*** Opening INPUT ***

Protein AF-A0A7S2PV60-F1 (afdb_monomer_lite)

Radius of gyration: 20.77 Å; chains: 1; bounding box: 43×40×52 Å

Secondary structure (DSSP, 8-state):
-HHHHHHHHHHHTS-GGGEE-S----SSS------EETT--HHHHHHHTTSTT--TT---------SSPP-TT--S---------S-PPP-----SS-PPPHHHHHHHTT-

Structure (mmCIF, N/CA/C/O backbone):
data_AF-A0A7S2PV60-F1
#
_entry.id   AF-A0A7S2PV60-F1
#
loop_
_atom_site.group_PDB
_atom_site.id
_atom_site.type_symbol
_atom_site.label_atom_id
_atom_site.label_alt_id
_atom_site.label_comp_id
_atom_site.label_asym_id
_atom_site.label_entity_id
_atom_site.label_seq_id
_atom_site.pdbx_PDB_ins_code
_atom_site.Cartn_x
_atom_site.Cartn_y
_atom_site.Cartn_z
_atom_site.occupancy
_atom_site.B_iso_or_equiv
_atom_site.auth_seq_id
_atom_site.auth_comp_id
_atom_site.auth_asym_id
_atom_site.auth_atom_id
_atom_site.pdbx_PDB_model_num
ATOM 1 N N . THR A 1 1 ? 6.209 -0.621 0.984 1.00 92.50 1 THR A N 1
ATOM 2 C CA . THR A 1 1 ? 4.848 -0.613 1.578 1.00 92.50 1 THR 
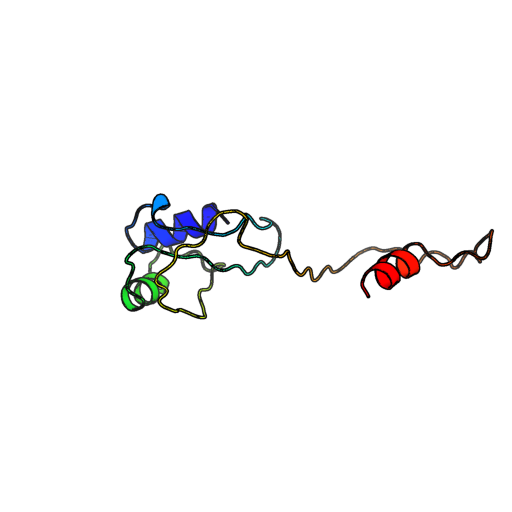A CA 1
ATOM 3 C C . THR A 1 1 ? 4.822 -0.324 3.071 1.00 92.50 1 THR A C 1
ATOM 5 O O . THR A 1 1 ? 4.258 0.694 3.450 1.00 92.50 1 THR A O 1
ATOM 8 N N . GLY A 1 2 ? 5.423 -1.167 3.925 1.00 94.44 2 GLY A N 1
ATOM 9 C CA . GLY A 1 2 ? 5.292 -1.037 5.388 1.00 94.44 2 GLY A CA 1
ATOM 10 C C . GLY A 1 2 ? 5.715 0.324 5.959 1.00 94.44 2 GLY A C 1
ATOM 11 O O . GLY A 1 2 ? 5.017 0.877 6.799 1.00 94.44 2 GLY A O 1
ATOM 12 N N . GLU A 1 3 ? 6.802 0.913 5.456 1.00 95.25 3 GLU A N 1
ATOM 13 C CA . GLU A 1 3 ? 7.255 2.243 5.898 1.00 95.25 3 GLU A CA 1
ATOM 14 C C . GLU A 1 3 ? 6.251 3.356 5.582 1.00 95.25 3 GLU A C 1
ATOM 16 O O . GLU A 1 3 ? 5.977 4.191 6.442 1.00 95.25 3 GLU A O 1
ATOM 21 N N . ALA A 1 4 ? 5.663 3.336 4.380 1.00 96.06 4 ALA A N 1
ATOM 22 C CA . ALA A 1 4 ? 4.645 4.303 3.980 1.00 96.06 4 ALA A CA 1
ATOM 23 C C . ALA A 1 4 ? 3.405 4.183 4.876 1.00 96.06 4 ALA A C 1
ATOM 25 O O . ALA A 1 4 ? 2.927 5.184 5.397 1.00 96.06 4 ALA A O 1
ATOM 26 N N . VAL A 1 5 ? 2.942 2.956 5.139 1.00 96.81 5 VAL A N 1
ATOM 27 C CA . VAL A 1 5 ? 1.820 2.699 6.056 1.00 96.81 5 VAL A CA 1
ATOM 28 C C . VAL A 1 5 ? 2.125 3.204 7.466 1.00 96.81 5 VAL A C 1
ATOM 30 O O . VAL A 1 5 ? 1.287 3.866 8.070 1.00 96.81 5 VAL A O 1
ATOM 33 N N . THR A 1 6 ? 3.329 2.957 7.983 1.00 97.00 6 THR A N 1
ATOM 34 C CA . THR A 1 6 ? 3.743 3.455 9.302 1.00 97.00 6 THR A CA 1
ATOM 35 C C . THR A 1 6 ? 3.804 4.983 9.346 1.00 97.00 6 THR A C 1
ATOM 37 O O . THR A 1 6 ? 3.395 5.576 10.344 1.00 97.00 6 THR A O 1
ATOM 40 N N . ASN A 1 7 ? 4.275 5.640 8.279 1.00 96.69 7 ASN A N 1
ATOM 41 C CA . ASN A 1 7 ? 4.278 7.101 8.184 1.00 96.69 7 ASN A CA 1
ATOM 42 C C . ASN A 1 7 ? 2.850 7.671 8.168 1.00 96.69 7 ASN A C 1
ATOM 44 O O . ASN A 1 7 ? 2.555 8.566 8.961 1.00 96.69 7 ASN A O 1
ATOM 48 N N . ILE A 1 8 ? 1.960 7.104 7.345 1.00 96.44 8 ILE A N 1
ATOM 49 C CA . ILE A 1 8 ? 0.545 7.499 7.276 1.00 96.44 8 ILE A CA 1
ATOM 50 C C . ILE A 1 8 ? -0.113 7.313 8.646 1.00 96.44 8 ILE A C 1
ATOM 52 O O . ILE A 1 8 ? -0.707 8.246 9.179 1.00 96.44 8 ILE A O 1
ATOM 56 N N . ALA A 1 9 ? 0.043 6.136 9.255 1.00 96.38 9 ALA A N 1
ATOM 57 C CA . ALA A 1 9 ? -0.531 5.815 10.557 1.00 96.38 9 ALA A CA 1
ATOM 58 C C . ALA A 1 9 ? -0.074 6.801 11.643 1.00 96.38 9 ALA A C 1
ATOM 60 O O . ALA A 1 9 ? -0.899 7.308 12.401 1.00 96.38 9 ALA A O 1
ATOM 61 N N . ARG A 1 10 ? 1.221 7.148 11.661 1.00 95.44 10 ARG A N 1
ATOM 62 C CA . ARG A 1 10 ? 1.776 8.153 12.575 1.00 95.44 10 ARG A CA 1
ATOM 63 C C . ARG A 1 10 ? 1.170 9.538 12.349 1.00 95.44 10 ARG A C 1
ATOM 65 O O . ARG A 1 10 ? 0.802 10.181 13.323 1.00 95.44 10 ARG A O 1
ATOM 72 N N . 
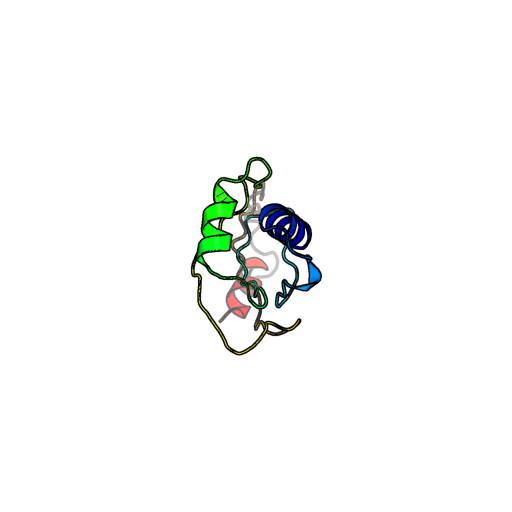CYS A 1 11 ? 1.052 9.990 11.099 1.00 95.81 11 CYS A N 1
ATOM 73 C CA . CYS A 1 11 ? 0.478 11.305 10.789 1.00 95.81 11 CYS A CA 1
ATOM 74 C C . CYS A 1 11 ? -1.012 11.382 11.144 1.00 95.81 11 CYS A C 1
ATOM 76 O O . CYS A 1 11 ? -1.480 12.421 11.593 1.00 95.81 11 CYS A O 1
ATOM 78 N N . VAL A 1 12 ? -1.743 10.277 10.985 1.00 95.12 12 VAL A N 1
ATOM 79 C CA . VAL A 1 12 ? -3.170 10.162 11.322 1.00 95.12 12 VAL A CA 1
ATOM 80 C C . VAL A 1 12 ? -3.410 9.974 12.830 1.00 95.12 12 VAL A C 1
ATOM 82 O O . VAL A 1 12 ? -4.532 10.176 13.295 1.00 95.12 12 VAL A O 1
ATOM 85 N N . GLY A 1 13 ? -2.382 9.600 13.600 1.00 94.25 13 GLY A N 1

*** Closing INPUT ***

▸ EXERCISE DESCRIPTION
Give again, exactly as written above, each line from the one that has "ATOM 1 N N ." to the one that has "ATOM 42 C C", both included; omit the pictures.

▸ SOLVED PROBLEM
ATOM 1 N N . THR A 1 1 ? 6.209 -0.621 0.984 1.00 92.50 1 THR A N 1
ATOM 2 C CA . THR A 1 1 ? 4.848 -0.613 1.578 1.00 92.50 1 THR 
A CA 1
ATOM 3 C C . THR A 1 1 ? 4.822 -0.324 3.071 1.00 92.50 1 THR A C 1
ATOM 5 O O . THR A 1 1 ? 4.258 0.694 3.450 1.00 92.50 1 THR A O 1
ATOM 8 N N . GLY A 1 2 ? 5.423 -1.167 3.925 1.00 94.44 2 GLY A N 1
ATOM 9 C CA . GLY A 1 2 ? 5.292 -1.037 5.388 1.00 94.44 2 GLY A CA 1
ATOM 10 C C . GLY A 1 2 ? 5.715 0.324 5.959 1.00 94.44 2 GLY A C 1
ATOM 11 O O . GLY A 1 2 ? 5.017 0.877 6.799 1.00 94.44 2 GLY A O 1
ATOM 12 N N . GLU A 1 3 ? 6.802 0.913 5.456 1.00 95.25 3 GLU A N 1
ATOM 13 C CA . GLU A 1 3 ? 7.255 2.243 5.898 1.00 95.25 3 GLU A CA 1
ATOM 14 C C . GLU A 1 3 ? 6.251 3.356 5.582 1.00 95.25 3 GLU A C 1
ATOM 16 O O . GLU A 1 3 ? 5.977 4.191 6.442 1.00 95.25 3 GLU A O 1
ATOM 21 N N . ALA A 1 4 ? 5.663 3.336 4.380 1.00 96.06 4 ALA A N 1
ATOM 22 C CA . ALA A 1 4 ? 4.645 4.303 3.980 1.00 96.06 4 ALA A CA 1
ATOM 23 C C . ALA A 1 4 ? 3.405 4.183 4.876 1.00 96.06 4 ALA A C 1
ATOM 25 O O . ALA A 1 4 ? 2.927 5.184 5.397 1.00 96.06 4 ALA A O 1
ATOM 26 N N . VAL A 1 5 ? 2.942 2.956 5.139 1.00 96.81 5 VAL A N 1
ATOM 27 C CA . VAL A 1 5 ? 1.820 2.699 6.056 1.00 96.81 5 VAL A CA 1
ATOM 28 C C . VAL A 1 5 ? 2.125 3.204 7.466 1.00 96.81 5 VAL A C 1
ATOM 30 O O . VAL A 1 5 ? 1.287 3.866 8.070 1.00 96.81 5 VAL A O 1
ATOM 33 N N . THR A 1 6 ? 3.329 2.957 7.983 1.00 97.00 6 THR A N 1
ATOM 34 C CA . THR A 1 6 ? 3.743 3.455 9.302 1.00 97.00 6 THR A CA 1
ATOM 35 C C . THR A 1 6 ? 3.804 4.983 9.346 1.00 97.00 6 THR A C 1
ATOM 37 O O . THR A 1 6 ? 3.395 5.576 10.344 1.00 97.00 6 THR A O 1
ATOM 40 N N . ASN A 1 7 ? 4.275 5.640 8.279 1.00 96.69 7 ASN A N 1
ATOM 41 C CA . ASN A 1 7 ? 4.278 7.101 8.184 1.00 96.69 7 ASN A CA 1
ATOM 42 C C . ASN A 1 7 ? 2.850 7.671 8.168 1.00 96.69 7 ASN A C 1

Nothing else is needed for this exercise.